NOTE The best way to create conda environments is with Singularity. There are example recipes at

/apps/containers/Conda/conda-example.recipe
/apps/containers/Conda/conda-example2.recipe
/apps/containers/Conda/conda-example3.recipe

which after you've built them can be used as e.g.

singularity exec /apps/Singularity/conda-example.sif python my_script.py

This drastically reduces the installation size, and the number of files (down to 1), making it drastically better for the centre storage. Many conda packages aren't build compatible with CentOS6 (or even 7). In these cases, you must use singularity, or build all of them manually.

To add additional software to existing containers you can use overlays. Please see our Singularity page for more details.

If you really can't use containers

If you really can't create a container, you can create conda environments (these become large! Don't try to create them in your home directory), e.g.

module load Anaconda3
cd <somewhere_with_a_lot_of_space>
conda create -p my_conda python=3

Activate the environment when you wish to use it:

source activate <somewhere_with_a_lot_of_space>/my_conda

(you might want to create an alias, or do this in your bashrc, as you will need to do this every time you run the program).

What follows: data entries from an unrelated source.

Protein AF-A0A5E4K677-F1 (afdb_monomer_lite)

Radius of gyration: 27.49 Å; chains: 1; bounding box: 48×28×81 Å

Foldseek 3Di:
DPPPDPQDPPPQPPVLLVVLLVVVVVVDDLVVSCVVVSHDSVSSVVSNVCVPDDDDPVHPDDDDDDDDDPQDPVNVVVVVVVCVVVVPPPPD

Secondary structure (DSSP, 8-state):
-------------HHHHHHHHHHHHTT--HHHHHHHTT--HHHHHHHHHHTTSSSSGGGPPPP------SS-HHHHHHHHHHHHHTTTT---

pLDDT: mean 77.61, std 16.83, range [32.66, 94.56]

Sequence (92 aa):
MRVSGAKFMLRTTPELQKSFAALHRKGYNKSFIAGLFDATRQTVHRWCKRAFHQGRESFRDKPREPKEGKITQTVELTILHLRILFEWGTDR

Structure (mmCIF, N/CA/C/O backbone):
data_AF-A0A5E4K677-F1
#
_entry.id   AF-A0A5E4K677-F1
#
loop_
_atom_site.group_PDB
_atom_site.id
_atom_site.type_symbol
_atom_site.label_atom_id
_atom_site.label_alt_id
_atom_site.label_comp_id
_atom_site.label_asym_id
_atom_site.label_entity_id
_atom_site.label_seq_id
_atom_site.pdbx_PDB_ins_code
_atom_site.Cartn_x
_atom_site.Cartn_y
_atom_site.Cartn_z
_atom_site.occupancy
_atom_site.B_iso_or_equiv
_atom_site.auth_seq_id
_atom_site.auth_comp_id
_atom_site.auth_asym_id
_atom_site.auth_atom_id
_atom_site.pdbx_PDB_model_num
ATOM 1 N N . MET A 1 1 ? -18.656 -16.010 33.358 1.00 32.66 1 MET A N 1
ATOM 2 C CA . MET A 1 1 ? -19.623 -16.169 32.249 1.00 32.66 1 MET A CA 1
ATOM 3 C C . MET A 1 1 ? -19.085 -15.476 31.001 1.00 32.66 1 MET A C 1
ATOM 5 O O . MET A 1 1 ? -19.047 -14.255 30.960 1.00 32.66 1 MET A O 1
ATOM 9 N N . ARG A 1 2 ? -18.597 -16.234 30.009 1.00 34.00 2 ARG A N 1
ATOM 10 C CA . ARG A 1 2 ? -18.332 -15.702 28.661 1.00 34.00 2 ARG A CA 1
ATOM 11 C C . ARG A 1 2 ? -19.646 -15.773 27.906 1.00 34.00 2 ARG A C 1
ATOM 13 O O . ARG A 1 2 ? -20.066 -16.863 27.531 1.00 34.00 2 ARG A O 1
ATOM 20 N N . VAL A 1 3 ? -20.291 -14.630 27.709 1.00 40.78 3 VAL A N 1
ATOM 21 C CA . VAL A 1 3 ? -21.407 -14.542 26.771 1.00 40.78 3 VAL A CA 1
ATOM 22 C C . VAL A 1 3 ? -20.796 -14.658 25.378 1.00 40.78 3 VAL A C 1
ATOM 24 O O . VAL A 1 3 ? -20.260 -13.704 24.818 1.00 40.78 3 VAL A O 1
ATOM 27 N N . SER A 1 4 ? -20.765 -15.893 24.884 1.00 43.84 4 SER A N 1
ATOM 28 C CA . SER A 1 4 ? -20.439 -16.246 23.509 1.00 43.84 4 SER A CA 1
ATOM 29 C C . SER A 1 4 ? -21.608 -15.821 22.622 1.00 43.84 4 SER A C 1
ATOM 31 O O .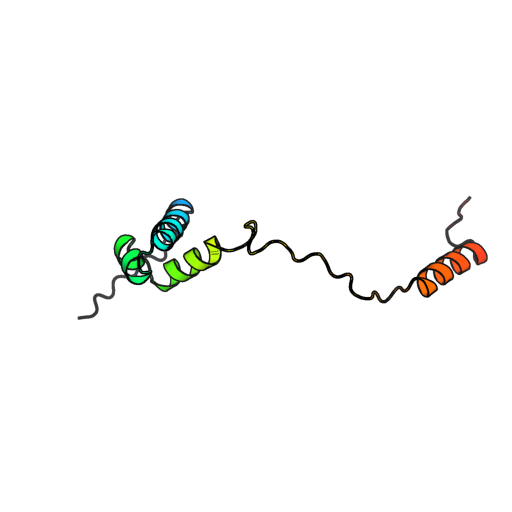 SER A 1 4 ? -22.407 -16.645 22.193 1.00 43.84 4 SER A O 1
ATOM 33 N N . GLY A 1 5 ? -21.737 -14.516 22.388 1.00 39.53 5 GLY A N 1
ATOM 34 C CA . GLY A 1 5 ? -22.519 -14.002 21.272 1.00 39.53 5 GLY A CA 1
ATOM 35 C C . GLY A 1 5 ? -21.678 -14.152 20.013 1.00 39.53 5 GLY A C 1
ATOM 36 O O . GLY A 1 5 ? -20.522 -13.721 19.991 1.00 39.53 5 GLY A O 1
ATOM 37 N N . ALA A 1 6 ? -22.217 -14.801 18.985 1.00 49.91 6 ALA A N 1
ATOM 38 C CA . ALA A 1 6 ? -21.608 -14.831 17.666 1.00 49.91 6 ALA A CA 1
ATOM 39 C C . ALA A 1 6 ? -21.440 -13.383 17.181 1.00 49.91 6 ALA A C 1
ATOM 41 O O . ALA A 1 6 ? -22.382 -12.787 16.670 1.00 49.91 6 ALA A O 1
ATOM 42 N N . LYS A 1 7 ? -20.254 -12.793 17.397 1.00 54.34 7 LYS A N 1
ATOM 43 C CA . LYS A 1 7 ? -19.930 -11.451 16.906 1.00 54.34 7 LYS A CA 1
ATOM 44 C C . LYS A 1 7 ? -20.130 -11.467 15.410 1.00 54.34 7 LYS A C 1
ATOM 46 O O . LYS A 1 7 ? -19.385 -12.151 14.705 1.00 54.34 7 LYS A O 1
ATOM 51 N N . PHE A 1 8 ? -21.154 -10.754 14.961 1.00 52.38 8 PHE A N 1
ATOM 52 C CA . PHE A 1 8 ? -21.597 -10.749 13.584 1.00 52.38 8 PHE A CA 1
ATOM 53 C C . PHE A 1 8 ? -20.399 -10.557 12.645 1.00 52.38 8 PHE A C 1
ATOM 55 O O . PHE A 1 8 ? -19.832 -9.471 12.519 1.00 52.38 8 PHE A O 1
ATOM 62 N N . MET A 1 9 ? -20.045 -11.616 11.916 1.00 51.62 9 MET A N 1
ATOM 63 C CA . MET A 1 9 ? -19.283 -11.523 10.671 1.00 51.62 9 MET A CA 1
ATOM 64 C C . MET A 1 9 ? -20.184 -10.976 9.551 1.00 51.62 9 MET A C 1
ATOM 66 O O . MET A 1 9 ? -20.141 -11.443 8.415 1.00 51.62 9 MET A O 1
ATOM 70 N N . LEU A 1 10 ? -21.023 -9.979 9.854 1.00 56.59 10 LEU A N 1
ATOM 71 C CA . LEU A 1 10 ? -21.689 -9.213 8.814 1.00 56.59 10 LEU A CA 1
ATOM 72 C C . LEU A 1 10 ? -20.593 -8.582 7.966 1.00 56.59 10 LEU A C 1
ATOM 74 O O . LEU A 1 10 ? -19.606 -8.046 8.483 1.00 56.59 10 LEU A O 1
ATOM 78 N N . ARG A 1 11 ? -20.763 -8.648 6.645 1.00 64.31 11 ARG A N 1
ATOM 79 C CA . ARG A 1 11 ? -20.003 -7.802 5.730 1.00 64.31 11 ARG A CA 1
ATOM 80 C C . ARG A 1 11 ? -20.173 -6.364 6.213 1.00 64.31 11 ARG A C 1
ATOM 82 O O . ARG A 1 11 ? -21.224 -5.765 6.030 1.00 64.31 11 ARG A O 1
ATOM 89 N N . THR A 1 12 ? -19.141 -5.828 6.860 1.00 68.50 12 THR A N 1
ATOM 90 C CA . THR A 1 12 ? -19.118 -4.434 7.300 1.00 68.50 12 THR A CA 1
ATOM 91 C C . THR A 1 12 ? -19.349 -3.560 6.078 1.00 68.50 12 THR A C 1
ATOM 93 O O . THR A 1 12 ? -18.566 -3.651 5.127 1.00 68.50 12 THR A O 1
ATOM 96 N N . THR A 1 13 ? -20.401 -2.742 6.084 1.00 81.62 13 THR A N 1
ATOM 97 C CA . THR A 1 13 ? -20.680 -1.821 4.978 1.00 81.62 13 THR A CA 1
ATOM 98 C C . THR A 1 13 ? -19.540 -0.802 4.849 1.00 81.62 13 THR A C 1
ATOM 100 O O . THR A 1 13 ? -18.867 -0.501 5.842 1.00 81.62 13 THR A O 1
ATOM 103 N N . PRO A 1 14 ? -19.273 -0.257 3.650 1.00 80.69 14 PRO A N 1
ATOM 104 C CA . PRO A 1 14 ? -18.210 0.733 3.461 1.00 80.69 14 PRO A CA 1
ATOM 105 C C . PRO A 1 14 ? -18.340 1.961 4.376 1.00 80.69 14 PRO A C 1
ATOM 107 O O . PRO A 1 14 ? -17.339 2.523 4.815 1.00 80.69 14 PRO A O 1
ATOM 110 N N . GLU A 1 15 ? -19.565 2.362 4.707 1.00 84.44 15 GLU A N 1
ATOM 111 C CA . GLU A 1 15 ? -19.853 3.468 5.627 1.00 84.44 15 GLU A CA 1
ATOM 112 C C . GLU A 1 15 ? -19.372 3.169 7.049 1.00 84.44 15 GLU A C 1
ATOM 114 O O . GLU A 1 15 ? -18.704 3.990 7.680 1.00 84.44 15 GLU A O 1
ATOM 119 N N . LEU A 1 16 ? -19.625 1.947 7.512 1.00 87.44 16 LEU A N 1
ATOM 120 C CA . LEU A 1 16 ? -19.234 1.467 8.833 1.00 87.44 16 LEU A CA 1
ATOM 121 C C . LEU A 1 16 ? -17.701 1.312 8.932 1.00 87.44 16 LEU A C 1
ATOM 123 O O . LEU A 1 16 ? -17.078 1.605 9.949 1.00 87.44 16 LEU A O 1
ATOM 127 N N . GLN A 1 17 ? -17.039 0.960 7.829 1.00 86.38 17 GLN A N 1
ATOM 128 C CA . GLN A 1 17 ? -15.573 0.963 7.753 1.00 86.38 17 GLN A CA 1
ATOM 129 C C . GLN A 1 17 ? -14.991 2.383 7.852 1.00 86.38 17 GLN A C 1
ATOM 131 O O . GLN A 1 17 ? -13.980 2.600 8.531 1.00 86.38 17 GLN A O 1
ATOM 136 N N . LYS A 1 18 ? -15.625 3.363 7.190 1.00 86.25 18 LYS A N 1
ATOM 137 C CA . LYS A 1 18 ? -15.226 4.777 7.263 1.00 86.25 18 LYS A CA 1
ATOM 138 C C . LYS A 1 18 ? -15.416 5.335 8.675 1.00 86.25 18 LYS A C 1
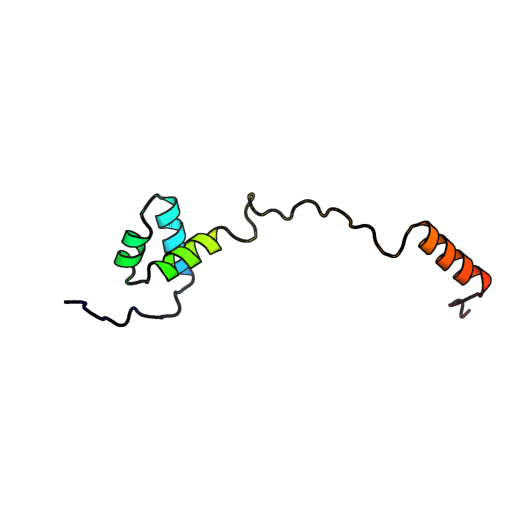ATOM 140 O O . LYS A 1 18 ? -14.539 6.065 9.144 1.00 86.25 18 LYS A O 1
ATOM 145 N N . SER A 1 19 ? -16.498 4.970 9.365 1.00 90.62 19 SER A N 1
ATOM 146 C CA . SER A 1 19 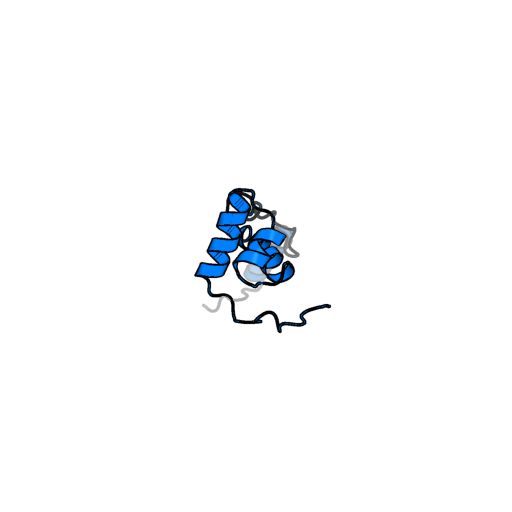? -16.759 5.423 10.737 1.00 90.62 19 SER A CA 1
ATOM 147 C C . SER A 1 19 ? -15.718 4.889 11.729 1.00 90.62 19 SER A C 1
ATOM 149 O O . SER A 1 19 ? -15.229 5.663 12.556 1.00 90.62 19 SER A O 1
ATOM 151 N N . PHE A 1 20 ? -15.262 3.635 11.584 1.00 91.25 20 PHE A N 1
ATOM 152 C CA . PHE A 1 20 ? -14.143 3.098 12.375 1.00 91.25 20 PHE A CA 1
ATOM 153 C C . PHE A 1 20 ? -12.889 3.964 12.266 1.00 91.25 20 PHE A C 1
ATOM 155 O O . PHE A 1 20 ? -12.294 4.350 13.273 1.00 91.25 20 PHE A O 1
ATOM 162 N N . ALA A 1 21 ? -12.491 4.282 11.033 1.00 87.81 21 ALA A N 1
ATOM 163 C CA . ALA A 1 21 ? -11.301 5.077 10.777 1.00 87.81 21 ALA A CA 1
ATOM 164 C C . ALA A 1 21 ? -11.458 6.525 11.263 1.00 87.81 21 ALA A C 1
ATOM 166 O O . ALA A 1 21 ? -10.493 7.106 11.759 1.00 87.81 21 ALA A O 1
ATOM 167 N N . ALA A 1 22 ? -12.655 7.107 11.141 1.00 90.56 22 ALA A N 1
ATOM 168 C CA . ALA A 1 22 ? -12.949 8.455 11.618 1.00 90.56 22 ALA A CA 1
ATOM 169 C C . ALA A 1 22 ? -12.858 8.553 13.148 1.00 90.56 22 ALA A C 1
ATOM 171 O O . ALA A 1 22 ? -12.201 9.456 13.662 1.00 90.56 22 ALA A O 1
ATOM 172 N N . LEU A 1 23 ? -13.448 7.603 13.878 1.00 92.31 23 LEU A N 1
ATOM 173 C CA . LEU A 1 23 ? -13.368 7.556 15.341 1.00 92.31 23 LEU A CA 1
ATOM 174 C C . LEU A 1 23 ? -11.944 7.273 15.820 1.00 92.31 23 LEU A C 1
ATOM 176 O O . LEU A 1 23 ? -11.460 7.921 16.743 1.00 92.31 23 LEU A O 1
ATOM 180 N N . HIS A 1 24 ? -11.226 6.375 15.149 1.00 91.50 24 HIS A N 1
ATOM 181 C CA . HIS A 1 24 ? -9.824 6.139 15.471 1.00 91.50 24 HIS A CA 1
ATOM 182 C C . HIS A 1 24 ? -8.957 7.388 15.233 1.00 91.50 24 HIS A C 1
ATOM 184 O O . HIS A 1 24 ? -8.086 7.688 16.042 1.00 91.50 24 HIS A O 1
ATOM 190 N N . ARG A 1 25 ? -9.208 8.158 14.161 1.00 86.56 25 ARG A N 1
ATOM 191 C CA . ARG A 1 25 ? -8.533 9.452 13.926 1.00 86.56 25 ARG A CA 1
ATOM 192 C C . ARG A 1 25 ? -8.845 10.496 15.000 1.00 86.56 25 ARG A C 1
ATOM 194 O O . ARG A 1 25 ? -7.988 11.321 15.276 1.00 86.56 25 ARG A O 1
ATOM 201 N N . LYS A 1 26 ? -10.029 10.441 15.618 1.00 92.12 26 LYS A N 1
ATOM 202 C CA . LYS A 1 26 ? -10.402 11.283 16.769 1.00 92.12 26 LYS A CA 1
ATOM 203 C C . LYS A 1 26 ? -9.741 10.849 18.090 1.00 92.12 26 LYS A C 1
ATOM 205 O O . LYS A 1 26 ? -9.958 11.500 19.101 1.00 92.12 26 LYS A O 1
ATOM 210 N N . GLY A 1 27 ? -8.956 9.76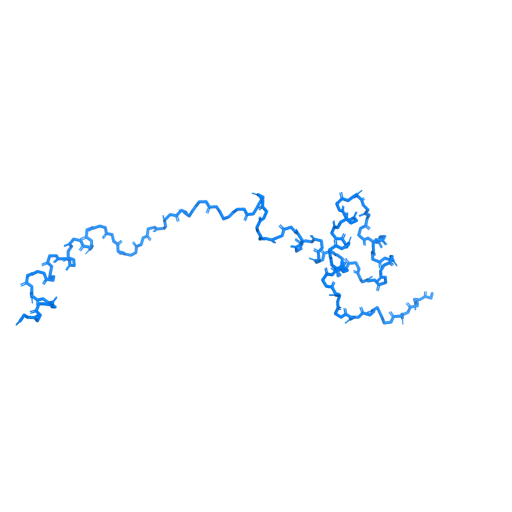6 18.099 1.00 92.25 27 GLY A N 1
ATOM 211 C CA . GLY A 1 27 ? -8.216 9.298 19.277 1.00 92.25 27 GLY A CA 1
ATOM 212 C C . GLY A 1 27 ? -8.924 8.221 20.106 1.00 92.25 27 GLY A C 1
ATOM 213 O O . GLY A 1 27 ? -8.396 7.796 21.131 1.00 92.25 27 GLY A O 1
ATOM 214 N N . TYR A 1 28 ? -10.091 7.728 19.676 1.00 94.44 28 TYR A N 1
ATOM 215 C CA . TYR A 1 28 ? -10.793 6.672 20.409 1.00 94.44 28 TYR A CA 1
ATOM 216 C C . TYR A 1 28 ? -10.081 5.314 20.302 1.00 94.44 28 TYR A C 1
ATOM 218 O O . TYR A 1 28 ? -9.598 4.906 19.240 1.00 94.44 28 TYR A O 1
ATOM 226 N N . ASN A 1 29 ? -10.074 4.564 21.408 1.00 94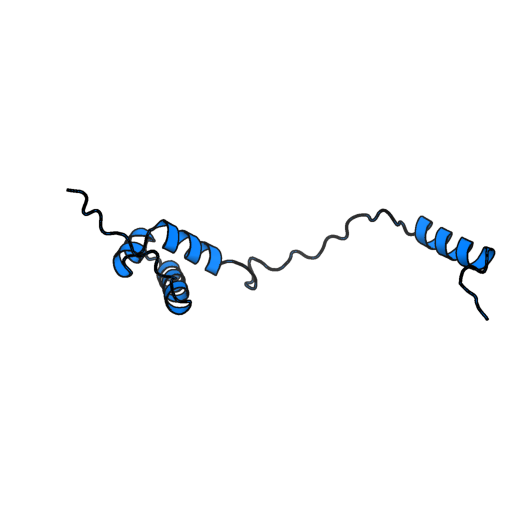.31 29 ASN A N 1
ATOM 227 C CA . ASN A 1 29 ? -9.455 3.242 21.475 1.00 94.31 29 ASN A CA 1
ATOM 228 C C . ASN A 1 29 ? -10.204 2.222 20.589 1.00 94.31 29 ASN A C 1
ATOM 230 O O . ASN A 1 29 ? -11.431 2.139 20.596 1.00 94.31 29 ASN A O 1
ATOM 234 N N . LYS A 1 30 ? -9.461 1.367 19.875 1.00 92.38 30 LYS A N 1
ATOM 235 C CA . LYS A 1 30 ? -10.001 0.288 19.027 1.00 92.38 30 LYS A CA 1
ATOM 236 C C . LYS A 1 30 ? -10.916 -0.676 19.787 1.00 92.38 30 LYS A C 1
ATOM 238 O O . LYS A 1 30 ? -11.855 -1.193 19.189 1.00 92.38 30 LYS A O 1
ATOM 243 N N . SER A 1 31 ? -10.656 -0.928 21.072 1.00 92.75 31 SER A N 1
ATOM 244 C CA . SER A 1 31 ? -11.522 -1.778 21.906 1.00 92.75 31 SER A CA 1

Install what you need, you can also add other channels, e.g:

conda config --add channels acellera
conda install htmd

conda will cache files in ~/.conda/pkgs/ which are necessary. These extra copies fill up your disk quota, and you can clear them out with the command:

conda clean --all

Matplotlib

Please note that when running Matplotlib, you might want to run

matplotlib.use('Agg')

after importing, to avoid Matplotlib trying to use the X Windows backend, which will fail if you didn't log in with X forwarding (which won't work in batch jobs).